Suburbs with fewer than 200 residents are not graded — a handful of incidents would produce a wildly unstable rate. Rather than a dead end, these show the surrounding council's population-weighted figure instead, clearly labelled as a regional fallback.
From the Crime Statistics Agency, graded as three separate measures rather than one vague score:
Figures are year-ending-December totals; we hold ten years so you can see the trend, not just a snapshot. The grade itself is based on a trailing 3-year averagerate, so a single unusually quiet or busy year can't swing it — the grade reflects a sustained pattern.
Using the public GTFS timetable feed, we count every train, tram, bus and V/Line stop within a 1 km walk of a suburb, weighting rail and coach above bus.

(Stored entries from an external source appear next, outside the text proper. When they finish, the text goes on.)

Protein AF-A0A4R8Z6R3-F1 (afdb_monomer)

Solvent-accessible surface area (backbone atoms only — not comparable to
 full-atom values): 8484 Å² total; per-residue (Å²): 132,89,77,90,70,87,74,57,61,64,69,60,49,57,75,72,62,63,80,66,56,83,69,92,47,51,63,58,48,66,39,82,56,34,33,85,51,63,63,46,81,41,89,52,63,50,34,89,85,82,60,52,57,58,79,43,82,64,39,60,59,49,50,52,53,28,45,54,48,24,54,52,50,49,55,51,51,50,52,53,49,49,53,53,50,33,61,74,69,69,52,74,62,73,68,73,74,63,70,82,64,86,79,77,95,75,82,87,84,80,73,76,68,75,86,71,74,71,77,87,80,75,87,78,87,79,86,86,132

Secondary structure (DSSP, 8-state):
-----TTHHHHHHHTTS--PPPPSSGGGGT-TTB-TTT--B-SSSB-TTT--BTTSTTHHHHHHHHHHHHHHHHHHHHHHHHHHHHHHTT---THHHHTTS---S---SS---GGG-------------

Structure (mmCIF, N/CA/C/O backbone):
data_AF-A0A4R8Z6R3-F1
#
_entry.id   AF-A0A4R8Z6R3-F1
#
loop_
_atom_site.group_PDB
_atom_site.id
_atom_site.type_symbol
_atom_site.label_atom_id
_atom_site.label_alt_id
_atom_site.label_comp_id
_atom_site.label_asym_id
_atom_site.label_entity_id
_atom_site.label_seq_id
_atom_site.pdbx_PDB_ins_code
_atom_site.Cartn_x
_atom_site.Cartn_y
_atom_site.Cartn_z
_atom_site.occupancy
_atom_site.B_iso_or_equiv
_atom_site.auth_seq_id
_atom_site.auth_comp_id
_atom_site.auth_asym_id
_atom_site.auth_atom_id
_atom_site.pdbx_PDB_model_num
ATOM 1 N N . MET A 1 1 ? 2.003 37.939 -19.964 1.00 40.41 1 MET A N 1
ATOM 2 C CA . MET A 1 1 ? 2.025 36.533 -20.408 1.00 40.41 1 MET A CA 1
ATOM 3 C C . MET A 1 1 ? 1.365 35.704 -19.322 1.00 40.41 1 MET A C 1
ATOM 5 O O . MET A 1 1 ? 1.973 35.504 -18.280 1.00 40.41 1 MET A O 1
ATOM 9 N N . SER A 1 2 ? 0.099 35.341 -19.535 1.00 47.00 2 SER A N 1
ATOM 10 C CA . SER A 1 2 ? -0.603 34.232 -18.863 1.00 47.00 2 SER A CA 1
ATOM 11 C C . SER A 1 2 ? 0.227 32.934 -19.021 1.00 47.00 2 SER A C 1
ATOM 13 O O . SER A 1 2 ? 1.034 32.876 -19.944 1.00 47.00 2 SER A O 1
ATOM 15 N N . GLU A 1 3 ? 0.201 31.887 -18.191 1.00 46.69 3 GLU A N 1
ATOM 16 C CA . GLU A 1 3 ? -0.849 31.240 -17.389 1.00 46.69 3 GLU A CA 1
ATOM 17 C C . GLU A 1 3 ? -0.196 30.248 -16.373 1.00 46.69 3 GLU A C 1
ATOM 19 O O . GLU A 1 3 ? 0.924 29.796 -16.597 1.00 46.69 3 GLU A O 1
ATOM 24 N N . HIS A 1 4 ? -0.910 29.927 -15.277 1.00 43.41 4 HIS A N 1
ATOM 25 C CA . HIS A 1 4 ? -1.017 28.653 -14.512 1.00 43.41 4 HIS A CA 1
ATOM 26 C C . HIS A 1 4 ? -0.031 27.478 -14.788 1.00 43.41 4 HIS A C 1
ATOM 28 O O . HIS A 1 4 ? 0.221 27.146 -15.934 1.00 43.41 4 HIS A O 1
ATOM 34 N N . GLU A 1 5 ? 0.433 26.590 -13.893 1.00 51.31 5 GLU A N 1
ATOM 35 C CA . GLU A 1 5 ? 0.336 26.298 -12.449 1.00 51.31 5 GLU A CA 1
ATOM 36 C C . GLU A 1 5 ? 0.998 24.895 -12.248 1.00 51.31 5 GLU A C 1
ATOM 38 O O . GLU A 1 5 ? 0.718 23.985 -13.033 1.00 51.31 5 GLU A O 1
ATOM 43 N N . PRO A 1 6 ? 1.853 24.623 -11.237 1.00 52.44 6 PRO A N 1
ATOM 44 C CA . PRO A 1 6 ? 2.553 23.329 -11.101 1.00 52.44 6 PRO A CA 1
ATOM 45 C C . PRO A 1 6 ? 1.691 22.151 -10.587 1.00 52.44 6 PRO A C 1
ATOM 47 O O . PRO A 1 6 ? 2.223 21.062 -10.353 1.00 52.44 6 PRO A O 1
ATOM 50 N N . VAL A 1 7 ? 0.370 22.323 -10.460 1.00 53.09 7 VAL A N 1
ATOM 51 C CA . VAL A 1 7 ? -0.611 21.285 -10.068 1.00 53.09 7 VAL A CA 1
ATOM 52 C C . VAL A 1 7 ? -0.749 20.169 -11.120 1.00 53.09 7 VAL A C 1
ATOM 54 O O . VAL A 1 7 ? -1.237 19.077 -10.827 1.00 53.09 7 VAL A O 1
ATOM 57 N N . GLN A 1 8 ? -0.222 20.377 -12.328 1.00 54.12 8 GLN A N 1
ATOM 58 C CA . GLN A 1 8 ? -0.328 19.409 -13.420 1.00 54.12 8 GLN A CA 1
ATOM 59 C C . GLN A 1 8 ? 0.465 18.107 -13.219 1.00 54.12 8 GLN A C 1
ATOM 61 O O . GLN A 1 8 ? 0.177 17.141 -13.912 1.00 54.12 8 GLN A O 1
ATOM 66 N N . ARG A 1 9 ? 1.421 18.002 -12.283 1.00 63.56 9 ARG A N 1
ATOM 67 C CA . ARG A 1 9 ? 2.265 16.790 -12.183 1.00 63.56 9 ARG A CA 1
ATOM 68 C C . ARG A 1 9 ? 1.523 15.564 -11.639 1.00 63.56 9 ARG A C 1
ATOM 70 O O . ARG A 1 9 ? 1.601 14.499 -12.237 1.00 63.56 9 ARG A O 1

Suburbs with no stop within 1 km receive an F; the rest are graded on their relative density.
Each suburb page also names its closest train station(metro and V/Line) — whether it's inside the suburb or how far away — and the lines that run from it with where they go. Rail-replacement coaches are excluded, as they're temporary substitutes rather than scheduled lines.

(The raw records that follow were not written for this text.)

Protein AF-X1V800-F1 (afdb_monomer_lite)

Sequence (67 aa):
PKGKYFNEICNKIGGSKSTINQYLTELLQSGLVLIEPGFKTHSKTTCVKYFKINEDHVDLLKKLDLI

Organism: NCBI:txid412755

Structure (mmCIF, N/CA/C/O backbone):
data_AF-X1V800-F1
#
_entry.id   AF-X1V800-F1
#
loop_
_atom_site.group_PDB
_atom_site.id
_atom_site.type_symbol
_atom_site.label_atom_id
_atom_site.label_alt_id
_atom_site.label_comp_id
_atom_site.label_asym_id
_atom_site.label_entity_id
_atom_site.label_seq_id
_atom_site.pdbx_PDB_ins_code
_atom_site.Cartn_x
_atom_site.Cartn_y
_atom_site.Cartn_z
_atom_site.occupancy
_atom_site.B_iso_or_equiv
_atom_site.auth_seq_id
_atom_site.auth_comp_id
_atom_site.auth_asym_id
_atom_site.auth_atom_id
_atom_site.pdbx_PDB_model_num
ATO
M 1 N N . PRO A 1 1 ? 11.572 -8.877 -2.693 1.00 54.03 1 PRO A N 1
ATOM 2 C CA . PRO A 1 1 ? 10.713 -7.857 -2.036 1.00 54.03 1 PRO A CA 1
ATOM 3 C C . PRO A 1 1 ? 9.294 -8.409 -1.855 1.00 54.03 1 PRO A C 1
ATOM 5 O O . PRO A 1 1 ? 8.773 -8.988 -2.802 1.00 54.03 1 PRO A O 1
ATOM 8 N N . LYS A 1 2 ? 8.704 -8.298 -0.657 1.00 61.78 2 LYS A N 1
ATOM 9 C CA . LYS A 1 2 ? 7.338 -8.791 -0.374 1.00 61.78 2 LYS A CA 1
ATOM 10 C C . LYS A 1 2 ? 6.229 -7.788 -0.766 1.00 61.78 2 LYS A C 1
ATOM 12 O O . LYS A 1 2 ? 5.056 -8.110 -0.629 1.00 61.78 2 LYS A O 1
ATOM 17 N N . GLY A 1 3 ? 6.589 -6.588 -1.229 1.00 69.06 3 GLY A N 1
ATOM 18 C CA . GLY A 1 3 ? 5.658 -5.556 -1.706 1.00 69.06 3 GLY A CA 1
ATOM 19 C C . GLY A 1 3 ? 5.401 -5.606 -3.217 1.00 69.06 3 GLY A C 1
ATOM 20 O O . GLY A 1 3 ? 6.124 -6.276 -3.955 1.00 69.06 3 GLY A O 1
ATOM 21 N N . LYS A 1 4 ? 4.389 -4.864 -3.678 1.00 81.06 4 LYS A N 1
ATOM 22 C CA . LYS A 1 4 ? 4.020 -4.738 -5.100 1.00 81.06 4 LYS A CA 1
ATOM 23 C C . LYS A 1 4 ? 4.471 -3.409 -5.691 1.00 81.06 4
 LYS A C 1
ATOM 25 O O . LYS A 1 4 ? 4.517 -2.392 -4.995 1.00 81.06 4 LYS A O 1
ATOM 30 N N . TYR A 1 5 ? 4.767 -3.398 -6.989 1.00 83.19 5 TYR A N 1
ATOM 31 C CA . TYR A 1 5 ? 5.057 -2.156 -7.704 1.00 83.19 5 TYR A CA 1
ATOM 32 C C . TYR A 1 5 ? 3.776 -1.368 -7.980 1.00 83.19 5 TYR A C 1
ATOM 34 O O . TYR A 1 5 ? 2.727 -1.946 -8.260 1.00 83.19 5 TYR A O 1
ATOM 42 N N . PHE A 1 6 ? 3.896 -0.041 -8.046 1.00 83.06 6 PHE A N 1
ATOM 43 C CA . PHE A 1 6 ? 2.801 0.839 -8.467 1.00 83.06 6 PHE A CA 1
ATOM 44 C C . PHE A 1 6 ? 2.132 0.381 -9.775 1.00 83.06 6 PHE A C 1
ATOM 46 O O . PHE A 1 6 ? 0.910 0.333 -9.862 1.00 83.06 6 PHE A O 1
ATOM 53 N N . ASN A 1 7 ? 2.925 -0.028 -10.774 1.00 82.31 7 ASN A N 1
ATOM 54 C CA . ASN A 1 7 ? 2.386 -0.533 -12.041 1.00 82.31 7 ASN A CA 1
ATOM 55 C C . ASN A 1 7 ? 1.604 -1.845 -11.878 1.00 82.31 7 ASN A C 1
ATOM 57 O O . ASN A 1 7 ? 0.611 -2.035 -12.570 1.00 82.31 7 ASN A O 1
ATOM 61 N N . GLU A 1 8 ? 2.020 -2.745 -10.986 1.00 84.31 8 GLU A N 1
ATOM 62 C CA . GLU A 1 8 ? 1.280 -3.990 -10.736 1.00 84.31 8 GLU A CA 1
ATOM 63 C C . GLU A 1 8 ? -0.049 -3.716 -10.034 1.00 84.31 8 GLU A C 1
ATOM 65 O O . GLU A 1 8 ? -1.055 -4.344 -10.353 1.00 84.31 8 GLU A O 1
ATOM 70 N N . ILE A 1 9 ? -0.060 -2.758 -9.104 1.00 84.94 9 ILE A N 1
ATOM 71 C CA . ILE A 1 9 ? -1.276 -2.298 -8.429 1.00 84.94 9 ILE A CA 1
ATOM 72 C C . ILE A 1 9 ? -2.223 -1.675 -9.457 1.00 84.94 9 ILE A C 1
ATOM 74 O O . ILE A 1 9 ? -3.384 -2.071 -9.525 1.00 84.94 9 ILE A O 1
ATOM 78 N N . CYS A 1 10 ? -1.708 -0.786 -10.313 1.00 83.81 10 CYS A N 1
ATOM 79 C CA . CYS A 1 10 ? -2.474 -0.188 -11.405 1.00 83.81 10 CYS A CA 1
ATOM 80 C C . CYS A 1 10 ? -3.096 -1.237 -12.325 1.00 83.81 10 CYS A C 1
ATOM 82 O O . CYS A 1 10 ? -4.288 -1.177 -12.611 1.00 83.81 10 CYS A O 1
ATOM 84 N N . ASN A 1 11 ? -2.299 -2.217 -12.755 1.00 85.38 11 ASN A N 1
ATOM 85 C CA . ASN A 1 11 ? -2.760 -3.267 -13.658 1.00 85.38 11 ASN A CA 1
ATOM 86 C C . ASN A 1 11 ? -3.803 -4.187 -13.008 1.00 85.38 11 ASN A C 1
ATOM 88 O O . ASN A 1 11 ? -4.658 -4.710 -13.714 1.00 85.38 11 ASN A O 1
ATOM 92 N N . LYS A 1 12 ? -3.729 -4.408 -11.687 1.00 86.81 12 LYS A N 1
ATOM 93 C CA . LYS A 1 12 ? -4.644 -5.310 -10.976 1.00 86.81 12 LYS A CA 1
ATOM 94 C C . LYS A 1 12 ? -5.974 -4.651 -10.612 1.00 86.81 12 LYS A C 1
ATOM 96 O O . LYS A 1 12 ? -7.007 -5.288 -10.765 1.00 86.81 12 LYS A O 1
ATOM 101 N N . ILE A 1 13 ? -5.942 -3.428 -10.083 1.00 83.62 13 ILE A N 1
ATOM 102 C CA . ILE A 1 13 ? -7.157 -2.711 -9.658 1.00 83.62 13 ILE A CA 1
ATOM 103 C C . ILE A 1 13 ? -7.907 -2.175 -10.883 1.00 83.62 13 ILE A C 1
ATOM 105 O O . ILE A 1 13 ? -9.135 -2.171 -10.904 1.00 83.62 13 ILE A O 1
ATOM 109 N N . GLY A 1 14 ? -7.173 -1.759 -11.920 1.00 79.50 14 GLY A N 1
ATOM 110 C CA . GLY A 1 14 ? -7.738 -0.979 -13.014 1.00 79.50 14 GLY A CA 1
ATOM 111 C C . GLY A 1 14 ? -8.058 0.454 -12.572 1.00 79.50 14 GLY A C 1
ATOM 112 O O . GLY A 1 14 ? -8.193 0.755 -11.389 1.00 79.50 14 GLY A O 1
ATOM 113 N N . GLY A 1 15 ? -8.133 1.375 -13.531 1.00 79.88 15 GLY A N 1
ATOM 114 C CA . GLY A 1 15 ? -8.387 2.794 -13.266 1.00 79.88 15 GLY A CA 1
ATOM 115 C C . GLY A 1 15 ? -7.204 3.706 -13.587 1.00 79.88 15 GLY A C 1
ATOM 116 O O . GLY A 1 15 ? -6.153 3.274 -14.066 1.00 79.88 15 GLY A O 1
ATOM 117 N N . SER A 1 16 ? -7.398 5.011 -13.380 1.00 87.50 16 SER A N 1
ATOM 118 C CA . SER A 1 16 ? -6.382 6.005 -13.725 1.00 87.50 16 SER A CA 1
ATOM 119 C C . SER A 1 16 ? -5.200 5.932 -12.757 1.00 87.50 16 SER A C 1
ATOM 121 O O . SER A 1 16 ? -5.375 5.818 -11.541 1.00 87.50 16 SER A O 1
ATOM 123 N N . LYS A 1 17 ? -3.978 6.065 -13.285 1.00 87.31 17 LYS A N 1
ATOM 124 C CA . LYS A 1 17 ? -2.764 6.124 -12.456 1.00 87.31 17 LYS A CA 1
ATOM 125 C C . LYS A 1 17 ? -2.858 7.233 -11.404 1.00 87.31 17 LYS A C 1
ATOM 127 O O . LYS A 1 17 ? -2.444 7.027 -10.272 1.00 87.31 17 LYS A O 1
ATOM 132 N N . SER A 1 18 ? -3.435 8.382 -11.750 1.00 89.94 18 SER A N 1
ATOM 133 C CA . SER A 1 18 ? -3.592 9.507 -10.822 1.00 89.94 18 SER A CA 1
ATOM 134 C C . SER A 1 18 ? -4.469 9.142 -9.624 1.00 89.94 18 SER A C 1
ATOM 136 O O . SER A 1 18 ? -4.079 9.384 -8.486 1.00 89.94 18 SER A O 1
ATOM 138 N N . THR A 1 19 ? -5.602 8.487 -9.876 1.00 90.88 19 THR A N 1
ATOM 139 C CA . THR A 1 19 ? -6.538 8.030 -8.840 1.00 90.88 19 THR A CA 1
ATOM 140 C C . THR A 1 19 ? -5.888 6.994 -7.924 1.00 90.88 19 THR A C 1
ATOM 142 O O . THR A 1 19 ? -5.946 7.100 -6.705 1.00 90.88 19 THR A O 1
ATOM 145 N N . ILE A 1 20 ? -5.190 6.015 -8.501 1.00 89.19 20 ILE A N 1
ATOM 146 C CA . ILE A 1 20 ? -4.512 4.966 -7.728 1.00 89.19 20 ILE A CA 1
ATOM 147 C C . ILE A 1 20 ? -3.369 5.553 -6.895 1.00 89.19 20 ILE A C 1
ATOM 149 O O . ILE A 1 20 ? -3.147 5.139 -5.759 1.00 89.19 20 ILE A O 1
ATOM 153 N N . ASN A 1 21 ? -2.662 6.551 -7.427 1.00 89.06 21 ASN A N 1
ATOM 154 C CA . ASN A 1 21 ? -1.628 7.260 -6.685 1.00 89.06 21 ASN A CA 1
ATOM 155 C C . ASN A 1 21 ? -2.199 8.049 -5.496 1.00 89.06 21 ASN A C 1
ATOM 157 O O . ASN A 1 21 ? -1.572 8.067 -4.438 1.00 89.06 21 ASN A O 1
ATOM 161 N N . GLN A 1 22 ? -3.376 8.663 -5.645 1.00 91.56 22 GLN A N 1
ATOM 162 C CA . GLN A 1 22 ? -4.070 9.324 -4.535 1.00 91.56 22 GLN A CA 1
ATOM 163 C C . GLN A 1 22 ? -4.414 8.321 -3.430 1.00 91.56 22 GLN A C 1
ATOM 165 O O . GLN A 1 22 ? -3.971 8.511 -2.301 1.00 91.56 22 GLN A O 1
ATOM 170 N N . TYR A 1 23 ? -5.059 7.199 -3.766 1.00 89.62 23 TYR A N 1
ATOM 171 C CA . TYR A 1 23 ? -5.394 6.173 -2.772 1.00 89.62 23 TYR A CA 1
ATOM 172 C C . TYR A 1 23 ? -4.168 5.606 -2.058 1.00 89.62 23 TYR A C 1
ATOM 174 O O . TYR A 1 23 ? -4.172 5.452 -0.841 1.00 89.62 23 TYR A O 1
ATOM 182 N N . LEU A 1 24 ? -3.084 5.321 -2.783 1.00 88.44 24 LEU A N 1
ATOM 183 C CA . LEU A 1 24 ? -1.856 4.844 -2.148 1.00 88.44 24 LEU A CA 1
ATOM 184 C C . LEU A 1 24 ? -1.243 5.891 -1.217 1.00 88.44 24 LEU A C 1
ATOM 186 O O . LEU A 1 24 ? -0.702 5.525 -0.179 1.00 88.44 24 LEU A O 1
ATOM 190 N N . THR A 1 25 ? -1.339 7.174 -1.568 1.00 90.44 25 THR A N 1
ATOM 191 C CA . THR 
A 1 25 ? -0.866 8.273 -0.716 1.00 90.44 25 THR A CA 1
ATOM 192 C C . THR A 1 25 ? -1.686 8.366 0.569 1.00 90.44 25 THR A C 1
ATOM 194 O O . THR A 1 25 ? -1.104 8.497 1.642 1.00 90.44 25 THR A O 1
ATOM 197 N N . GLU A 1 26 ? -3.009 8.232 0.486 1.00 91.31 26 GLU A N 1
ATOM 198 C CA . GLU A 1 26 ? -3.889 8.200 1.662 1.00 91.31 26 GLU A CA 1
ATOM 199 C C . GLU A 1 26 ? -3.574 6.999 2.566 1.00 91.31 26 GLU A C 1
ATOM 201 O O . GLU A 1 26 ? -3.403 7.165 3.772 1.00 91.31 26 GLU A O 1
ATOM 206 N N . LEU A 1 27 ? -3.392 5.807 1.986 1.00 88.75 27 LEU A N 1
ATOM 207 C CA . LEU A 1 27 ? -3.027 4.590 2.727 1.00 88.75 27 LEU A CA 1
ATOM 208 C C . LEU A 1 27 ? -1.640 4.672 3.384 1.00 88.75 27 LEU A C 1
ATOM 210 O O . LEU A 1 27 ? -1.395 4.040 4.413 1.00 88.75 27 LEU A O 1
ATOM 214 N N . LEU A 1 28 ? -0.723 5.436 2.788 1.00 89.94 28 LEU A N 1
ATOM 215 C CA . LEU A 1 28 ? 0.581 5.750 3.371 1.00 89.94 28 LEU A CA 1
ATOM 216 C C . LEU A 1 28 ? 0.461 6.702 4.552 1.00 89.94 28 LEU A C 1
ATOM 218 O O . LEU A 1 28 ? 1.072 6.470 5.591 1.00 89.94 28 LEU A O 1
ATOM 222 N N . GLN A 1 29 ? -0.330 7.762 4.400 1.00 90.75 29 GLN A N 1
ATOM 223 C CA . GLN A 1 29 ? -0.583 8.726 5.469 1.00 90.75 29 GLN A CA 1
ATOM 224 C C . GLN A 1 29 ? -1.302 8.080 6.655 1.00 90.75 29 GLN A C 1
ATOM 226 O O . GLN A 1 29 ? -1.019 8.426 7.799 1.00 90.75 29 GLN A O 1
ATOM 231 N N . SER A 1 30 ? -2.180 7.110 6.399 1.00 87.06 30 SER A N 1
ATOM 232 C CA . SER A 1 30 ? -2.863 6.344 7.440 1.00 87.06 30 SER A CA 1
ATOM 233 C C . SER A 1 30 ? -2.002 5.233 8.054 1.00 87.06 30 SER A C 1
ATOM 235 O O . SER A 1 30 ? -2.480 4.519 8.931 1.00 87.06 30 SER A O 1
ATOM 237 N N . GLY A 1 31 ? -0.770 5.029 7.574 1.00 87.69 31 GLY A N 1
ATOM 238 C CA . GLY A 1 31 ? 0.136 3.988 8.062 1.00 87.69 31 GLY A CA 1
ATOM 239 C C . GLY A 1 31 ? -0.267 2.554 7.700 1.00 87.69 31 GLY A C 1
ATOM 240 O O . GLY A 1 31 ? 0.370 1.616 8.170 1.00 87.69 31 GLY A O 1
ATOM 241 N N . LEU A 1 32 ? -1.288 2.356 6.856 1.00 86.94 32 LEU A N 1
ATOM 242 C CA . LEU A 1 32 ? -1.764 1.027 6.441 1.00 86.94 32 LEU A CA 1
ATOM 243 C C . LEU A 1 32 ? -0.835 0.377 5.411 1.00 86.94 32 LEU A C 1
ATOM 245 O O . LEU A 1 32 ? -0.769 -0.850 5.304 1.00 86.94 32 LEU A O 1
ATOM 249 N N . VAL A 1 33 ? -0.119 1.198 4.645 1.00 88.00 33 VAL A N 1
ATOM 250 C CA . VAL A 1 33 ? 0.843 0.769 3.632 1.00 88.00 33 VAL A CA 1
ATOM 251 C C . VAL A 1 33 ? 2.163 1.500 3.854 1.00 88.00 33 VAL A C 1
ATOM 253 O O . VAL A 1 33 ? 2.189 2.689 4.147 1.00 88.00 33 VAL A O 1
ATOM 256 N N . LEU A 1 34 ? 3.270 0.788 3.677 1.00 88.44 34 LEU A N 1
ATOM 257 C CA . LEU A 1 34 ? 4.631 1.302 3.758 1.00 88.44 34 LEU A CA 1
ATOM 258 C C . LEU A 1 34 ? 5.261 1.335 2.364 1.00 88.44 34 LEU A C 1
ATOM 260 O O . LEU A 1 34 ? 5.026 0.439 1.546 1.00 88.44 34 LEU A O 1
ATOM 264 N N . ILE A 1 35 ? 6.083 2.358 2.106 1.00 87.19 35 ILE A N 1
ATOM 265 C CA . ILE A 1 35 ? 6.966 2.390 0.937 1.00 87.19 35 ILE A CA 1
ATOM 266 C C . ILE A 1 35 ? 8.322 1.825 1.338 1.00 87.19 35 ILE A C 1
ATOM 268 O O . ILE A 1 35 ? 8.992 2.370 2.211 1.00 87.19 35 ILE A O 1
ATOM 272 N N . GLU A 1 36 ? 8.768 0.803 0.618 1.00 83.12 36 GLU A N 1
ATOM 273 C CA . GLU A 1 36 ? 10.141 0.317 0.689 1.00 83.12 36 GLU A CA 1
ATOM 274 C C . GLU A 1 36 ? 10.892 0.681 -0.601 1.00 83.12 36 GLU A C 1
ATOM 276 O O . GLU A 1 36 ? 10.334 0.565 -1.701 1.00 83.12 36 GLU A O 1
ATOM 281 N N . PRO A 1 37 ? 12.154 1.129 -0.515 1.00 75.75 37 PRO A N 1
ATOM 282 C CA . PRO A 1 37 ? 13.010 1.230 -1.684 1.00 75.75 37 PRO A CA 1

From the Department of Education's designated-neighbourhood zone maps, we compute which primary and secondary catchments cover each suburb, and how much of the suburb each one covers.
Each suburb page shows both rent and buy cost: the current median weekly rent, and the latest annual median sale price (the most recent full calendar year) for houses and units — each with a multi-year trend. This is context only — deliberately not part of the AusScore: “expensive” isn't good or bad in itself, and folding price into the score would muddle a liveability measure with a value judgement.
Both are medians— the middle value across all rentals or sales in the period, so one unusually high or low figure can't skew them. So rent and buy read consistently, each also shows an average annual change— the compound growth rate of the median from the earliest to the latest year we hold, expressed as a percent per year. It's a simple, like-for-like read on how prices have moved, not a forecast.
Rent comes from the Department of Families, Fairness & Housing Rental Report (Residential Tenancies Bond Authority bond lodgements), reused under CC BY 4.0, and is reported per bedroom. Sale prices come from the Victorian Property Sales Report (Valuer-General Victoria), reused under CC BY 3.0 AU, and are reported by property type (house / unit) — there is no bedroom breakdown in the published sales data. Where a locality isn't reported separately, we label the nearest reported area in the same postcode.
Each suburb opens with a short overview in two clearly-separated parts. The factual “about” sentence — what the place is and where it sits — is taken from Wikipedia and reused under its CC BY-SA licence, with a link back to the article on every page that uses it. We keep only neutral, descriptive wording and omit anything about crime, disasters, politics or religion. The second part — what the AusScore means and which pillars lift or lower it — is generated automatically from the same graded figures shown elsewhere on the page; no opinion is added, and no AI writing service is involved. Suburbs without a Wikipedia article simply show the data-driven summary on its own.
Every pillar on every suburb page carries a “Source & methodology” link to the exact government dataset it was built from — title, publisher, date, licence and a direct download.